What it shows:
Certain materials (sugar in this experiment) are optically active because the molecules themselves have a twist in them. When linearly polarized light passes through an optically active material, its direction of polarization is rotated. The angle of rotation depends on the thickness of the material and the wavelength of the light.
175 ml of corn syrup with parallel polaroids
175 ml of corn syrup with crossed polaroids
How it works:
To show that a given thickness of optically active material will rotate the polarization of different colors by different amounts, we use a polarimeter on the OHP. Although the one described in the Malus' Law demonstration could very well be used here, we prefer a dedicated setup which allows for a more quantitative analysis. A linear polarizer is cemented into the center of a 360° plastic protractor. The sugar solution (or other liquid 1 ) is contained in a 400 ml beaker and is placed on the polarizer. A plastic cylinder, with an analyzer polarizing filter glued on its top, is placed over the beaker and the entire ensemble sits on the OHP. A marker on the cylinder shows the relative orientation of the polarizing and analyzing filters on the protractor scale.
To understand how it works, think of the linearly polarized light (produced by the polarizer) as a superposition of equal amounts of right and left circularly polarized light. The optically active solution has a net handedness, like that of its individual molecules, and thus the solution has different indices of refraction for right and left circularly polarized light. Therefore, depending on which handedness, one of the circular components will get ahead of the other in phase and this changes the direction of the linear polarization--the direction of rotation being the same as the direction of rotation of the faster circular component. As with birefringence, the effect is frequency (color) dependent.

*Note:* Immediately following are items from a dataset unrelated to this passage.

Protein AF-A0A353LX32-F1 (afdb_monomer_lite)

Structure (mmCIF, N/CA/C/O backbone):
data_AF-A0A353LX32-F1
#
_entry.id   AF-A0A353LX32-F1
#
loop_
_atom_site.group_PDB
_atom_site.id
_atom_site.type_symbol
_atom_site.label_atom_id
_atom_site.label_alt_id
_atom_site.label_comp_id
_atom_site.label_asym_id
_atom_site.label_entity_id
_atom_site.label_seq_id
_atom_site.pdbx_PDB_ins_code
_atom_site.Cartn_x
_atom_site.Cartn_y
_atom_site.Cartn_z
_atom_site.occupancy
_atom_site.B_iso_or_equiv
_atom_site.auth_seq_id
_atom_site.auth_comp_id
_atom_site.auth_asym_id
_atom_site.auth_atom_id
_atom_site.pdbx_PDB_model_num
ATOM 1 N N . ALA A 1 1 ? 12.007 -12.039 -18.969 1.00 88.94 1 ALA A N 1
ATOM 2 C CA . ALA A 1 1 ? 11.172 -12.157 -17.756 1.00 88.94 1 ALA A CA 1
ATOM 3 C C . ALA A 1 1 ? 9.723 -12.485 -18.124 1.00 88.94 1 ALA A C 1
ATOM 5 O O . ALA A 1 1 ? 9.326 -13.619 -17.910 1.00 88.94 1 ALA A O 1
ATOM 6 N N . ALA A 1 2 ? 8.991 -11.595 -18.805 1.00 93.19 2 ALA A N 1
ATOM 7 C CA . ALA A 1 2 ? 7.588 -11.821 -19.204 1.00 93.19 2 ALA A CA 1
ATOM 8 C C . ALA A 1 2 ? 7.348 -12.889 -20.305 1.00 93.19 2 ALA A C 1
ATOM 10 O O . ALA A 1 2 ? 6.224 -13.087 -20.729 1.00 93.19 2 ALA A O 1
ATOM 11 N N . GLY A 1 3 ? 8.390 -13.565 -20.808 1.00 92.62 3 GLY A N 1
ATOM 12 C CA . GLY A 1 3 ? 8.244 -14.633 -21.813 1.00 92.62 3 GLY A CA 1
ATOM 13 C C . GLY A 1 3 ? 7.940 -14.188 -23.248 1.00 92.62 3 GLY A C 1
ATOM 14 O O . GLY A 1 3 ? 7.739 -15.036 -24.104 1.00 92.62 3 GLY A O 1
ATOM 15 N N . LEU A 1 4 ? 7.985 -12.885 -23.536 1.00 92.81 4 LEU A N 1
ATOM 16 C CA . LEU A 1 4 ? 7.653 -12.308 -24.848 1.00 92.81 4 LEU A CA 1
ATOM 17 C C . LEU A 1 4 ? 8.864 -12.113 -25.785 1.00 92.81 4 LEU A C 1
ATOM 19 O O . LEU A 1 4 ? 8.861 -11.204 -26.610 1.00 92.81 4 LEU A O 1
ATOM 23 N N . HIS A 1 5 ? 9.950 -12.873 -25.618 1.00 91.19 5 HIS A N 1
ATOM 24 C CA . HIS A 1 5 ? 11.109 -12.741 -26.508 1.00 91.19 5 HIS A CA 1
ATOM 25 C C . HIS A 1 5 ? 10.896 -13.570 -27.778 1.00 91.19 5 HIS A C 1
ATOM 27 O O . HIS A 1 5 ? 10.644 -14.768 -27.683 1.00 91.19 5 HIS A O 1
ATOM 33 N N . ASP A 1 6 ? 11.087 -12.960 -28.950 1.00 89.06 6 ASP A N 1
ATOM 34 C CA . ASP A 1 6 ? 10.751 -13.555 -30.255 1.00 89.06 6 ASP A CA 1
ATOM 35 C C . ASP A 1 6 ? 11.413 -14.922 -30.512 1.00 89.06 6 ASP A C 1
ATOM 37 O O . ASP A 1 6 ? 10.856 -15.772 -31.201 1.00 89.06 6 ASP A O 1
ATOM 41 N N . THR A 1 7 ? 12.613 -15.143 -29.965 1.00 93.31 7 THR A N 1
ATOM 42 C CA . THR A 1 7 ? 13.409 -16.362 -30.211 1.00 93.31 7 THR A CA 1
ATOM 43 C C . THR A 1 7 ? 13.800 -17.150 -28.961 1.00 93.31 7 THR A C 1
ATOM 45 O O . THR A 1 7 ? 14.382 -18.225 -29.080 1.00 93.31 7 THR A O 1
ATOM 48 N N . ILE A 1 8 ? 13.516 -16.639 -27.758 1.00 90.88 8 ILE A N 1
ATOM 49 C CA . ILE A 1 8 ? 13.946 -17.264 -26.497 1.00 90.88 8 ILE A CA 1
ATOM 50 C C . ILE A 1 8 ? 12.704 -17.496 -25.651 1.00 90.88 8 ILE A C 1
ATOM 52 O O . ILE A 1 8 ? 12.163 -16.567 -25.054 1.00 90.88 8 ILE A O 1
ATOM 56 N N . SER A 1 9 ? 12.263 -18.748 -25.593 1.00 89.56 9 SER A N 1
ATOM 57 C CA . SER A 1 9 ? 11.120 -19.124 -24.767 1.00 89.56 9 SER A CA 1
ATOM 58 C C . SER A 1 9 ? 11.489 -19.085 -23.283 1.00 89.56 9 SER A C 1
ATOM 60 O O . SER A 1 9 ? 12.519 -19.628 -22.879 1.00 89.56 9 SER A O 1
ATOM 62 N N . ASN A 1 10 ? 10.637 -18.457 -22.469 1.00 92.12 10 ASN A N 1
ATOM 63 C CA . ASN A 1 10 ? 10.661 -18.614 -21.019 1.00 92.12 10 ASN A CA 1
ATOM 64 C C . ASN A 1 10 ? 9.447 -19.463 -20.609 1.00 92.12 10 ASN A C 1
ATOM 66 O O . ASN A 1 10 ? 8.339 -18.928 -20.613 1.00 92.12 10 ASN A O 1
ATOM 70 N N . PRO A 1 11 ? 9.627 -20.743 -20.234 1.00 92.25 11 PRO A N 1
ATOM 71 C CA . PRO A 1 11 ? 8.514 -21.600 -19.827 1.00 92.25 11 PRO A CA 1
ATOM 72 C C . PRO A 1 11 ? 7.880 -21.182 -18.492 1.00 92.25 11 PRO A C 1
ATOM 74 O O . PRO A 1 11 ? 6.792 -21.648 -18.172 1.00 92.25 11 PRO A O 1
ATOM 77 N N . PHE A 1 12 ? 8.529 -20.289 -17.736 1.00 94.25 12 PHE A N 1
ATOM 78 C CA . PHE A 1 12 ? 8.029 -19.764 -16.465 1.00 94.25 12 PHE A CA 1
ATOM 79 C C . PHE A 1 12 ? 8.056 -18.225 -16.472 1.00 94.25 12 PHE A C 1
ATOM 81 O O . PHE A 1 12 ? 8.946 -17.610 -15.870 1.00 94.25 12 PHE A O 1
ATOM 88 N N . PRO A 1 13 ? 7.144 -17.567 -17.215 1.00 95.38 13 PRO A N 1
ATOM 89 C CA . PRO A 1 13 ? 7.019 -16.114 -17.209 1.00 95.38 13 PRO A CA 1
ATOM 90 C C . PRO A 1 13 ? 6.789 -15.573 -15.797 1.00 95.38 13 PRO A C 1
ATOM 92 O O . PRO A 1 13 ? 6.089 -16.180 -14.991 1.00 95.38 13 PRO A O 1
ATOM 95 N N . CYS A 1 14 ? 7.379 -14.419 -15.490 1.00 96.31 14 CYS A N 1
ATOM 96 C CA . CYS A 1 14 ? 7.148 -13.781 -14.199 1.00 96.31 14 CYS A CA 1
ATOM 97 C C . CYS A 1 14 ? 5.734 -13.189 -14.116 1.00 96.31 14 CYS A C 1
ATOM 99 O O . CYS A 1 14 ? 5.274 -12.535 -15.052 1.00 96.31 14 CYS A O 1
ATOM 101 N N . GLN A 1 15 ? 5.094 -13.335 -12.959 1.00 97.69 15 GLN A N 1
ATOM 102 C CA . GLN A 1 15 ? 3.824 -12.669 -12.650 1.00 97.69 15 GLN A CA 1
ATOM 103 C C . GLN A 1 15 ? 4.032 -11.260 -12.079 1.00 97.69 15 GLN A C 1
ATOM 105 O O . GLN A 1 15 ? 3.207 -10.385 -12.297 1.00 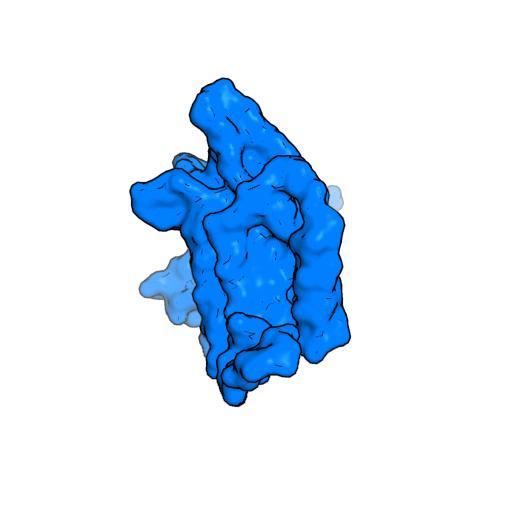97.69 15 GLN A O 1
ATOM 110 N N . ILE A 1 16 ? 5.161 -11.018 -11.404 1.00 98.25 16 ILE A N 1
ATOM 111 C CA . ILE A 1 16 ? 5.540 -9.704 -10.867 1.00 98.25 16 ILE A CA 1
ATOM 112 C C . ILE A 1 16 ? 6.918 -9.326 -11.405 1.00 98.25 16 ILE A C 1
ATOM 114 O O . ILE A 1 16 ? 7.848 -10.137 -11.394 1.00 98.25 16 ILE A O 1
ATOM 118 N N . MET A 1 17 ? 7.058 -8.084 -11.860 1.00 98.25 17 MET A N 1
ATOM 119 C CA . MET A 1 17 ? 8.296 -7.516 -12.377 1.00 98.25 17 MET A CA 1
ATOM 120 C C . MET A 1 17 ? 8.688 -6.271 -11.580 1.00 98.25 17 MET A C 1
ATOM 122 O O . MET A 1 17 ? 8.077 -5.220 -11.727 1.00 98.25 17 MET A O 1
ATOM 126 N N . ASN A 1 18 ? 9.756 -6.380 -10.788 1.00 98.50 18 ASN A N 1
ATOM 127 C CA . ASN A 1 18 ? 10.344 -5.246 -10.077 1.00 98.50 18 ASN A CA 1
ATOM 128 C C . ASN A 1 18 ? 11.371 -4.508 -10.949 1.00 98.50 18 ASN A C 1
ATOM 130 O O . ASN A 1 18 ? 12.375 -5.094 -11.366 1.00 98.50 18 ASN A O 1
ATOM 134 N N . LEU A 1 19 ? 11.176 -3.205 -11.138 1.00 98.00 19 LEU A N 1
ATOM 135 C CA . LEU A 1 19 ? 12.055 -2.307 -11.879 1.00 98.00 19 LEU A CA 1
ATOM 136 C C . LEU A 1 19 ? 12.579 -1.199 -10.956 1.00 98.00 19 LEU A C 1
ATOM 138 O O . LEU A 1 19 ? 12.098 -0.068 -10.942 1.00 98.00 19 LEU A O 1
ATOM 142 N N . SER A 1 20 ? 13.629 -1.512 -10.197 1.00 96.19 20 SER A N 1
ATOM 143 C CA . SER A 1 20 ? 14.354 -0.550 -9.350 1.00 96.19 20 SER A CA 1
ATOM 144 C C . SER A 1 20 ? 15.300 0.354 -10.162 1.00 96.19 20 SER A C 1
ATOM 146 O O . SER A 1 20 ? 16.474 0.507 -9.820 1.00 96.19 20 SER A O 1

As an example, suppose that the thickness and optical activity of the substance is such that the polarization direction of blue light is rotated by 90° while red light is hardly rotated at all. If the analyzer and polarizer are oriented parallel, the blue light will be blocked and the transmitted light will look yellowish (white light from projector minus blue light). The color will change as the analyzer is rotated. At the other extreme, when the analyzer and polarizer are perpendicular, the red light will be blocked and the resulting transmitted light would be greenish blue (cyan = white - red).
Setting it up:
An OHP with a screen or a light box with a color camera provides the light source and means of observation. Have the liquid in a separate beaker to be transferred to the polarimeter beaker during the course of the demo in the lecture.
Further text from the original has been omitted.